Major arterial road in Kolkata, India

Biswa Bangla Sarani is a 33 km long road in Kolkata Metropolitan Area, India. It starts from Netaji Subhas Chandra Bose International Airport and ends at Garia Kamalgazi. The road passes through Kaikhali, Haldiram (Teghoria), New Town, Salt Lake, Chingrighata, Dhapa, Science City, VIP Bazar, Ruby, Kalikapur, Mukundapur, Ajoy Nagar, Patuli, Briji and ends in Garia Kamalgazi. This road is known by different names in different parts of its way. This road connects the Garia area of South Kolkata with Kolkata Airport easily through Salt Lake and New Town. The length of the road is approximately 33 kilometers. The road is of 6 lanes in New Town part and the bypass is of 4 lanes.

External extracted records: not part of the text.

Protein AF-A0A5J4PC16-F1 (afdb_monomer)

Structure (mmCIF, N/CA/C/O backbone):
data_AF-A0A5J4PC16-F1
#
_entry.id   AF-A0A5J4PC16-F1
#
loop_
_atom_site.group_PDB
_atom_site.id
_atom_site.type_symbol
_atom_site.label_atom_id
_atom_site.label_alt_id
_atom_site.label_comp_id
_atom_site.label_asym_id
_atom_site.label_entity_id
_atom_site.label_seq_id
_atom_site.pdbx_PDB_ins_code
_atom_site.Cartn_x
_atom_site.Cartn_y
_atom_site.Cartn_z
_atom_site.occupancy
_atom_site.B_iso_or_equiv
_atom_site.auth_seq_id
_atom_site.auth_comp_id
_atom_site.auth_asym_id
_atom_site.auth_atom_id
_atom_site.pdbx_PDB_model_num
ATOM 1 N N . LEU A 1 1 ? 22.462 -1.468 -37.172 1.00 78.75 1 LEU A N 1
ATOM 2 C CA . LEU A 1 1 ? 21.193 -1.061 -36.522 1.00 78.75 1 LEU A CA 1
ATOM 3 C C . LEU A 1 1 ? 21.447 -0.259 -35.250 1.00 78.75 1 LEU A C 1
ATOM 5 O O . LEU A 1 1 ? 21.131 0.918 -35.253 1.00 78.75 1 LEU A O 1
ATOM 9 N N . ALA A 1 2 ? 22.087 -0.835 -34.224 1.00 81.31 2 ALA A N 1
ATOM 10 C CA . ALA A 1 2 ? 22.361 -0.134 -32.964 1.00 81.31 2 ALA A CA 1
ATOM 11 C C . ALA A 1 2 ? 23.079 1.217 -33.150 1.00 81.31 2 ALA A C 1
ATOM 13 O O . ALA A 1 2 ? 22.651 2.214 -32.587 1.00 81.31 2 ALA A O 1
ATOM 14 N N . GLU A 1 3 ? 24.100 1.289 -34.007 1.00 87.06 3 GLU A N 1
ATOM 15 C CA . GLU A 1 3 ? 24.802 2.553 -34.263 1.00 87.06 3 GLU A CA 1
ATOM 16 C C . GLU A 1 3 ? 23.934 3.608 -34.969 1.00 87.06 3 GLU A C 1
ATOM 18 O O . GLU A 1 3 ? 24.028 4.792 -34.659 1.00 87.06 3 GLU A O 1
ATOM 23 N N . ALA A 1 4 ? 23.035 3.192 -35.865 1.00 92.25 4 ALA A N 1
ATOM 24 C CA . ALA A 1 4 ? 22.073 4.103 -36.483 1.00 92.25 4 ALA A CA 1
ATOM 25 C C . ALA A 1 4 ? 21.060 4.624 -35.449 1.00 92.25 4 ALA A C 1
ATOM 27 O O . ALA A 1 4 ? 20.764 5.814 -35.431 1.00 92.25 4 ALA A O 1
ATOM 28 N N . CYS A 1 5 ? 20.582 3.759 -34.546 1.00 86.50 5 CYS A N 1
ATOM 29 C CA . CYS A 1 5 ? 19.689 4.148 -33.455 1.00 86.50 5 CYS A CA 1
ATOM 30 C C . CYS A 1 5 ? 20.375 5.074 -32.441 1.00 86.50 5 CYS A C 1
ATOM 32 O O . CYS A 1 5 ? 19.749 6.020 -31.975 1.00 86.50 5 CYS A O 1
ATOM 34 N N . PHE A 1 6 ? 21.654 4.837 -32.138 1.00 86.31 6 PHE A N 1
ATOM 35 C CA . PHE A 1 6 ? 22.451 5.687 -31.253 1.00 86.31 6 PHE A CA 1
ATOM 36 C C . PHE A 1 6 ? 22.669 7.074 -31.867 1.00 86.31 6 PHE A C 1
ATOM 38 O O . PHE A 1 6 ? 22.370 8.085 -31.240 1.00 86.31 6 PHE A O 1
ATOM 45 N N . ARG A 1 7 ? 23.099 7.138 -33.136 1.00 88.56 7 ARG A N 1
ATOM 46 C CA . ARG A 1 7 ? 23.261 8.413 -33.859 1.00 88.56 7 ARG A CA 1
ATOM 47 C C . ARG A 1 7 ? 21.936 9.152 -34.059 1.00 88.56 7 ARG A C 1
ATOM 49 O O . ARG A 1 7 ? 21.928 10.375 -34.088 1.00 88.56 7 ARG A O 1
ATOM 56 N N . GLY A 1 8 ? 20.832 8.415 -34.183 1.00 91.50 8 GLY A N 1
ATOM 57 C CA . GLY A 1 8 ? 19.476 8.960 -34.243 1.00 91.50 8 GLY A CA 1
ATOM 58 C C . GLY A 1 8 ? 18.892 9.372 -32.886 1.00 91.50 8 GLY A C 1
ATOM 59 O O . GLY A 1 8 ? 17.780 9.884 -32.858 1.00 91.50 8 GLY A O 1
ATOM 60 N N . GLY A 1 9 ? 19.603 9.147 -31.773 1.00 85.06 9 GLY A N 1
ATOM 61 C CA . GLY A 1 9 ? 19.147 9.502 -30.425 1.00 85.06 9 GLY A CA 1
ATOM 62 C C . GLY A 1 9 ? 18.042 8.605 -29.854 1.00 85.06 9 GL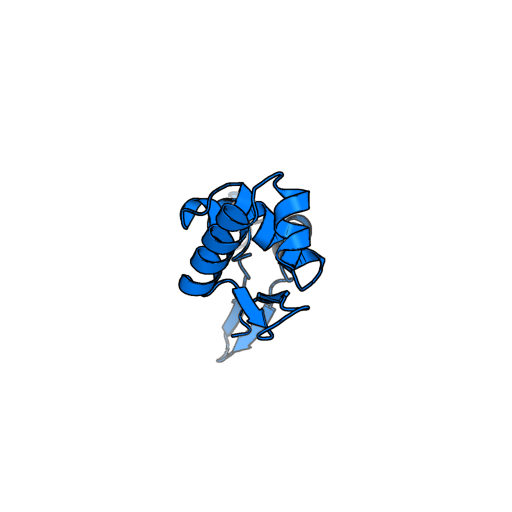Y A C 1
ATOM 63 O O . GLY A 1 9 ? 17.432 8.958 -28.851 1.00 85.06 9 GLY A O 1
ATOM 64 N N . TYR A 1 10 ? 17.768 7.451 -30.470 1.00 85.50 10 TYR A N 1
ATOM 65 C CA . TYR A 1 10 ? 16.739 6.510 -30.011 1.00 85.50 10 TYR A CA 1
ATOM 66 C C . TYR A 1 10 ? 17.203 5.614 -28.862 1.00 85.50 10 TYR A C 1
ATOM 68 O O . TYR A 1 10 ? 16.378 5.114 -28.102 1.00 85.50 10 TYR A O 1
ATOM 76 N N . ILE A 1 11 ? 18.510 5.365 -28.765 1.00 84.38 11 ILE A N 1
ATOM 77 C CA . ILE A 1 11 ? 19.110 4.566 -27.696 1.00 84.38 11 ILE A CA 1
ATOM 78 C C . ILE A 1 11 ? 20.316 5.295 -27.117 1.00 84.38 11 ILE A C 1
ATOM 80 O O . ILE A 1 11 ? 21.013 6.021 -27.826 1.00 84.38 11 ILE A O 1
ATOM 84 N N . ASP A 1 12 ? 20.583 5.052 -25.841 1.00 82.31 12 ASP A N 1
ATOM 85 C CA . ASP A 1 12 ? 21.807 5.502 -25.190 1.00 82.31 12 ASP A CA 1
ATOM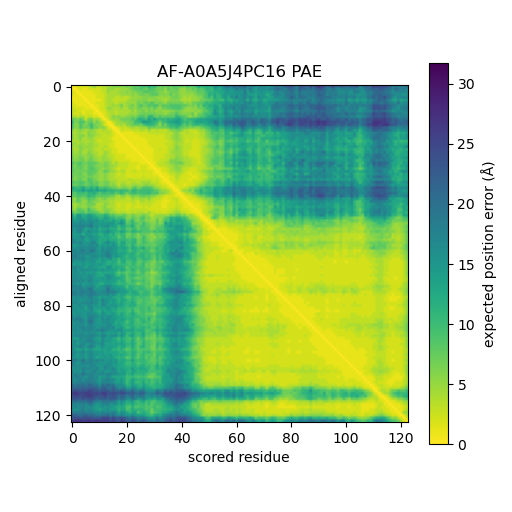 86 C C . ASP A 1 12 ? 23.023 4.639 -25.575 1.00 82.31 12 ASP A C 1
ATOM 88 O O . ASP A 1 12 ? 22.920 3.631 -26.285 1.00 82.31 12 ASP A O 1
ATOM 92 N N . SER A 1 13 ? 24.198 5.017 -25.063 1.00 78.56 13 SER A N 1
ATOM 93 C CA . SER A 1 13 ? 25.401 4.189 -25.136 1.00 78.56 13 SER A CA 1
ATOM 94 C C . SER A 1 13 ? 25.165 2.808 -24.510 1.00 78.56 13 SER A C 1
ATOM 96 O O . SER A 1 13 ? 24.374 2.644 -23.572 1.00 78.56 13 SER A O 1
ATOM 98 N N . TRP A 1 14 ? 25.849 1.792 -25.038 1.00 76.44 14 TRP A N 1
ATOM 99 C CA . TRP A 1 14 ? 25.637 0.397 -24.650 1.00 76.44 14 TRP A CA 1
ATOM 100 C C . TRP A 1 14 ? 25.735 0.173 -23.137 1.00 76.44 14 TRP A C 1
ATOM 102 O O . TRP A 1 14 ? 26.686 0.597 -22.488 1.00 76.44 14 TRP A O 1
ATOM 112 N N . GLY A 1 15 ? 24.729 -0.508 -22.583 1.00 69.69 15 GLY A N 1
ATOM 113 C CA . GLY A 1 15 ? 24.666 -0.881 -21.166 1.00 69.69 15 GLY A CA 1
ATOM 114 C C . GLY A 1 15 ? 24.142 0.201 -20.216 1.00 69.69 15 GLY A C 1
ATOM 115 O O . GLY A 1 15 ? 23.786 -0.122 -19.087 1.00 69.69 15 GLY A O 1
ATOM 116 N N . SER A 1 16 ? 24.013 1.460 -20.648 1.00 80.75 16 SER A N 1
ATOM 117 C CA . SER A 1 16 ? 23.514 2.534 -19.770 1.00 80.75 16 SER A CA 1
ATOM 118 C C . SER A 1 16 ? 21.988 2.534 -19.610 1.00 80.75 16 SER A C 1
ATOM 120 O O . SER A 1 16 ? 21.481 2.871 -18.540 1.00 80.75 16 SER A O 1
ATOM 122 N N . GLY A 1 17 ? 21.250 2.094 -20.635 1.00 83.19 17 GLY A N 1
ATOM 123 C CA . GLY A 1 17 ? 19.784 2.104 -20.628 1.00 83.19 17 GLY A CA 1
ATOM 124 C C . GLY A 1 17 ? 19.168 1.266 -19.503 1.00 83.19 17 GLY A C 1
ATOM 125 O O . GLY A 1 17 ? 18.249 1.725 -18.832 1.00 83.19 17 GLY A O 1
ATOM 126 N N . ILE A 1 18 ? 19.706 0.071 -19.232 1.00 86.00 18 ILE A N 1
ATOM 127 C CA . ILE A 1 18 ? 19.180 -0.786 -18.158 1.00 86.00 18 ILE A CA 1
ATOM 128 C C . ILE A 1 18 ? 19.438 -0.192 -16.770 1.00 86.00 18 ILE A C 1
ATOM 130 O O . ILE A 1 18 ? 18.561 -0.256 -15.913 1.00 86.00 18 ILE A O 1
ATOM 134 N N . MET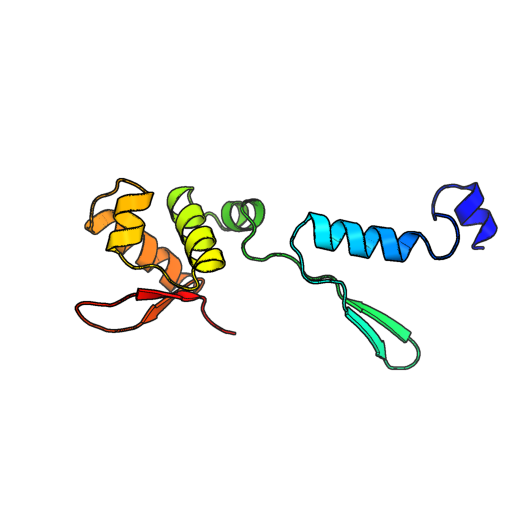 A 1 19 ? 20.594 0.451 -16.561 1.00 85.31 19 MET A N 1
ATOM 135 C CA . MET A 1 19 ? 20.875 1.147 -15.302 1.00 85.31 19 MET A CA 1
ATOM 136 C C . MET A 1 19 ? 19.895 2.296 -15.076 1.00 85.31 19 MET A C 1
ATOM 138 O O . MET A 1 19 ? 19.306 2.375 -14.005 1.00 85.31 19 MET A O 1
ATOM 142 N N . LYS A 1 20 ? 19.606 3.099 -16.108 1.00 87.69 20 LYS A N 1
ATOM 143 C CA . LYS A 1 20 ? 18.597 4.166 -16.012 1.00 87.69 20 LYS A CA 1
ATOM 144 C C . LYS A 1 20 ? 17.207 3.635 -15.653 1.00 87.69 20 LYS A C 1
ATOM 146 O O . LYS A 1 20 ? 16.503 4.271 -14.871 1.00 87.69 20 LYS A O 1
ATOM 151 N N . ILE A 1 21 ? 16.809 2.481 -16.197 1.00 88.19 21 ILE A N 1
ATOM 152 C CA . ILE A 1 21 ? 15.534 1.836 -15.847 1.00 88.19 21 ILE A CA 1
ATOM 153 C C . ILE A 1 21 ? 15.540 1.416 -14.370 1.00 88.19 21 ILE A C 1
ATOM 155 O O . ILE A 1 21 ? 14.598 1.739 -13.649 1.00 88.19 21 ILE A O 1
ATOM 159 N N . MET A 1 22 ? 16.605 0.757 -13.900 1.00 86.44 22 MET A N 1
ATOM 160 C CA . MET A 1 22 ? 16.730 0.353 -12.492 1.00 86.44 22 MET A CA 1
ATOM 161 C C . MET A 1 22 ? 16.707 1.557 -11.541 1.00 86.44 22 MET A C 1
ATOM 163 O O . MET A 1 22 ? 15.972 1.539 -10.551 1.00 86.44 22 MET A O 1
ATOM 167 N N . ASP A 1 23 ? 17.448 2.618 -11.864 1.00 88.38 23 ASP A N 1
ATOM 168 C CA . ASP A 1 23 ? 17.495 3.848 -11.072 1.00 88.38 23 ASP A CA 1
ATOM 169 C C . ASP A 1 23 ? 16.135 4.554 -11.043 1.00 88.38 23 ASP A C 1
ATOM 171 O O . ASP A 1 23 ? 15.710 5.026 -9.989 1.00 88.38 23 ASP A O 1
ATOM 175 N N . SER A 1 24 ? 15.410 4.564 -12.166 1.00 86.88 24 SER A N 1
ATOM 176 C CA . SER A 1 24 ? 14.061 5.138 -12.247 1.00 86.88 24 SER A CA 1
ATOM 177 C C . SER A 1 24 ? 13.058 4.358 -11.395 1.00 86.88 24 SER A C 1
ATOM 179 O O . SER A 1 24 ? 12.283 4.967 -10.659 1.00 86.88 24 SER A O 1
ATOM 181 N N . CYS A 1 25 ? 13.093 3.019 -11.432 1.00 85.06 25 CYS A N 1
ATOM 182 C CA . CYS A 1 25 ? 12.260 2.184 -10.562 1.00 85.06 25 CYS A CA 1
ATOM 183 C C . CYS A 1 25 ? 12.562 2.455 -9.084 1.00 85.06 25 CYS A C 1
ATOM 185 O O . CYS A 1 25 ? 11.642 2.668 -8.298 1.00 85.06 25 CYS A O 1
ATOM 187 N N . LYS A 1 26 ? 13.846 2.535 -8.718 1.00 82.56 26 LYS A N 1
ATOM 188 C CA . LYS A 1 26 ? 14.270 2.829 -7.346 1.00 82.56 26 LYS A CA 1
ATOM 189 C C . LYS A 1 26 ? 13.833 4.224 -6.889 1.00 82.56 26 LYS A C 1
ATOM 191 O O . LYS A 1 26 ? 13.322 4.359 -5.780 1.00 82.56 26 LYS A O 1
ATOM 196 N N . ALA A 1 27 ? 14.003 5.245 -7.728 1.00 83.00 27 ALA A N 1
ATOM 197 C CA . ALA A 1 27 ? 13.573 6.613 -7.436 1.00 83.00 27 ALA A CA 1
ATOM 198 C C . ALA A 1 27 ? 12.048 6.719 -7.267 1.00 83.00 27 ALA A C 1
ATOM 200 O O . ALA A 1 27 ? 11.575 7.508 -6.454 1.00 83.00 27 ALA A O 1
ATOM 201 N N . ALA A 1 28 ? 11.291 5.888 -7.985 1.00 77.75 28 ALA A N 1
ATOM 202 C CA . ALA A 1 28 ? 9.842 5.777 -7.857 1.00 77.75 28 ALA A CA 1
ATOM 203 C C . ALA A 1 28 ? 9.383 4.885 -6.681 1.00 77.75 28 ALA A C 1
ATOM 205 O O . ALA A 1 28 ? 8.183 4.681 -6.512 1.00 77.75 28 ALA A O 1
ATOM 206 N N . GLY A 1 29 ? 10.304 4.321 -5.886 1.00 73.69 29 GLY A N 1
ATOM 207 C CA . GLY A 1 29 ? 9.971 3.395 -4.796 1.00 73.69 29 GLY A CA 1
ATOM 208 C C . GLY A 1 29 ? 9.380 2.061 -5.270 1.00 73.69 29 GLY A C 1
ATOM 209 O O . GLY A 1 29 ? 8.732 1.359 -4.495 1.00 73.69 29 GLY A O 1
ATOM 210 N N . LEU A 1 30 ? 9.578 1.718 -6.544 1.00 82.38 30 LEU A N 1
ATOM 211 C CA . LEU A 1 30 ? 9.104 0.482 -7.152 1.00 82.38 30 LEU A CA 1
ATOM 212 C C . LEU A 1 30 ? 10.114 -0.650 -6.932 1.00 82.38 30 LEU A C 1
ATOM 214 O O . LEU A 1 30 ? 11.323 -0.396 -6.864 1.00 82.38 30 LEU A O 1
ATOM 218 N N . PRO A 1 31 ? 9.652 -1.913 -6.888 1.00 79.62 31 PRO A N 1
ATOM 219 C CA . PRO A 1 31 ? 10.543 -3.059 -6.978 1.00 79.62 31 PRO A CA 1
ATOM 220 C C . PRO A 1 31 ? 11.437 -2.957 -8.216 1.00 79.62 31 PRO A C 1
ATOM 222 O O . PRO A 1 31 ? 11.009 -2.494 -9.278 1.00 79.62 31 PRO A O 1
ATOM 225 N N . THR A 1 32 ? 12.686 -3.400 -8.082 1.00 82.19 32 THR A N 1
ATOM 226 C CA . THR A 1 32 ? 13.602 -3.487 -9.221 1.00 82.19 32 THR A CA 1
ATOM 227 C C . THR A 1 32 ? 13.017 -4.393 -10.308 1.00 82.19 32 THR A C 1
ATOM 229 O O . THR A 1 32 ? 12.394 -5.402 -9.968 1.00 82.19 32 THR A O 1
ATOM 232 N N . PRO A 1 33 ? 13.228 -4.075 -11.599 1.00 88.44 33 PRO A N 1
ATOM 233 C CA . PRO A 1 33 ? 12.766 -4.916 -12.695 1.00 88.44 33 PRO A CA 1
ATOM 234 C C . PRO A 1 33 ? 13.280 -6.350 -12.555 1.00 88.44 33 PRO A C 1
ATOM 236 O O . PRO A 1 33 ? 14.464 -6.559 -12.283 1.00 88.44 33 PRO A O 1
ATOM 239 N N . GLU A 1 34 ? 12.417 -7.331 -12.796 1.00 88.62 34 GLU A N 1
ATOM 240 C CA . GLU A 1 34 ? 12.837 -8.730 -12.873 1.00 88.62 34 GLU A CA 1
ATOM 241 C C . GLU A 1 34 ? 13.286 -9.060 -14.292 1.00 88.62 34 GLU A C 1
ATOM 243 O O . GLU A 1 34 ? 12.593 -8.760 -15.263 1.00 88.62 34 GLU A O 1
ATOM 248 N N . MET A 1 35 ? 14.448 -9.694 -14.409 1.00 88.81 35 MET A N 1
ATOM 249 C CA . MET A 1 35 ? 15.063 -10.060 -15.678 1.00 88.81 35 MET A CA 1
ATOM 250 C C . MET A 1 35 ? 15.232 -11.574 -15.726 1.00 88.81 35 MET A C 1
ATOM 252 O O . MET A 1 35 ? 15.988 -12.128 -14.933 1.00 88.81 35 MET A O 1
ATOM 256 N N . ASN A 1 36 ? 14.522 -12.239 -16.635 1.00 90.25 36 ASN A N 1
ATOM 257 C CA . ASN A 1 36 ? 14.547 -13.695 -16.760 1.00 90.25 36 ASN A CA 1
ATOM 258 C C . ASN A 1 36 ? 14.702 -14.113 -18.223 1.00 90.25 36 ASN A C 1
ATOM 260 O O . ASN A 1 36 ? 14.063 -13.549 -19.112 1.00 90.25 36 ASN A O 1
ATOM 264 N N . GLU A 1 37 ? 15.512 -15.138 -18.469 1.00 89.38 37 GLU A N 1
ATOM 265 C CA . GLU A 1 37 ? 15.587 -15.790 -19.774 1.00 89.38 37 GLU A CA 1
ATOM 266 C C . GLU A 1 37 ? 14.510 -16.880 -19.851 1.00 89.38 37 GLU A C 1
ATOM 268 O O . GLU A 1 37 ? 14.431 -17.758 -18.990 1.00 89.38 37 GLU A O 1
ATOM 273 N N . LYS A 1 38 ? 13.638 -16.808 -20.858 1.00 88.44 38 LYS A N 1
ATOM 274 C CA . LYS A 1 38 ? 12.546 -17.765 -21.053 1.00 88.44 38 LYS A CA 1
ATOM 275 C C . LYS A 1 38 ? 12.369 -18.042 -22.539 1.00 88.44 38 LYS A C 1
ATOM 277 O O . LYS A 1 38 ? 12.260 -17.111 -23.328 1.00 88.44 38 LYS A O 1
ATOM 282 N N . GLU A 1 39 ? 12.344 -19.324 -22.909 1.00 82.25 39 GLU A N 1
ATOM 283 C CA . GLU A 1 39 ? 12.109 -19.788 -24.291 1.00 82.25 39 GLU A CA 1
ATOM 284 C C . GLU A 1 39 ? 13.038 -19.134 -25.338 1.00 82.25 39 GLU A C 1
ATOM 286 O O . GLU A 1 39 ? 12.622 -18.802 -26.444 1.00 82.25 39 GLU A O 1
ATOM 291 N N . GLY A 1 40 ? 14.315 -18.925 -24.989 1.00 87.88 40 GLY A N 1
ATOM 292 C CA . GLY A 1 40 ? 15.301 -18.289 -25.876 1.00 87.88 40 GLY A CA 1
ATOM 293 C C . GLY A 1 40 ? 15.124 -16.774 -26.046 1.00 87.88 40 GLY A C 1
ATOM 294 O O . GLY A 1 40 ? 15.803 -16.166 -26.872 1.00 87.88 40 GLY A O 1
ATOM 295 N N . GLY A 1 41 ? 14.220 -16.162 -25.278 1.00 86.38 41 GLY A N 1
ATOM 296 C CA . GLY A 1 41 ? 14.035 -14.720 -25.175 1.00 86.38 41 GLY A CA 1
ATOM 297 C C . GLY A 1 41 ? 14.431 -14.184 -23.801 1.00 86.38 41 GLY A C 1
ATOM 298 O O . GLY A 1 41 ? 14.506 -14.915 -22.814 1.00 86.38 41 GLY A O 1
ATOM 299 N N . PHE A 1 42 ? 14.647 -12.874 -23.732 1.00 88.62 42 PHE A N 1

Efforts are being made to upgrade the part of bypass into 8 lanes.

==The main junction==
Kolkata Airport-Haldirams-Chinar Park-City Centre 2-Shrachi More-Akankha More-Eco Park-Owl More-Westin Signal-Biswa Bangla Gate-New Town-Salt Lake Sector V-Chingrighata-Science City-Ruby-Mukundapur-Garia Dhalai Bridge-Garia Kamalgazi.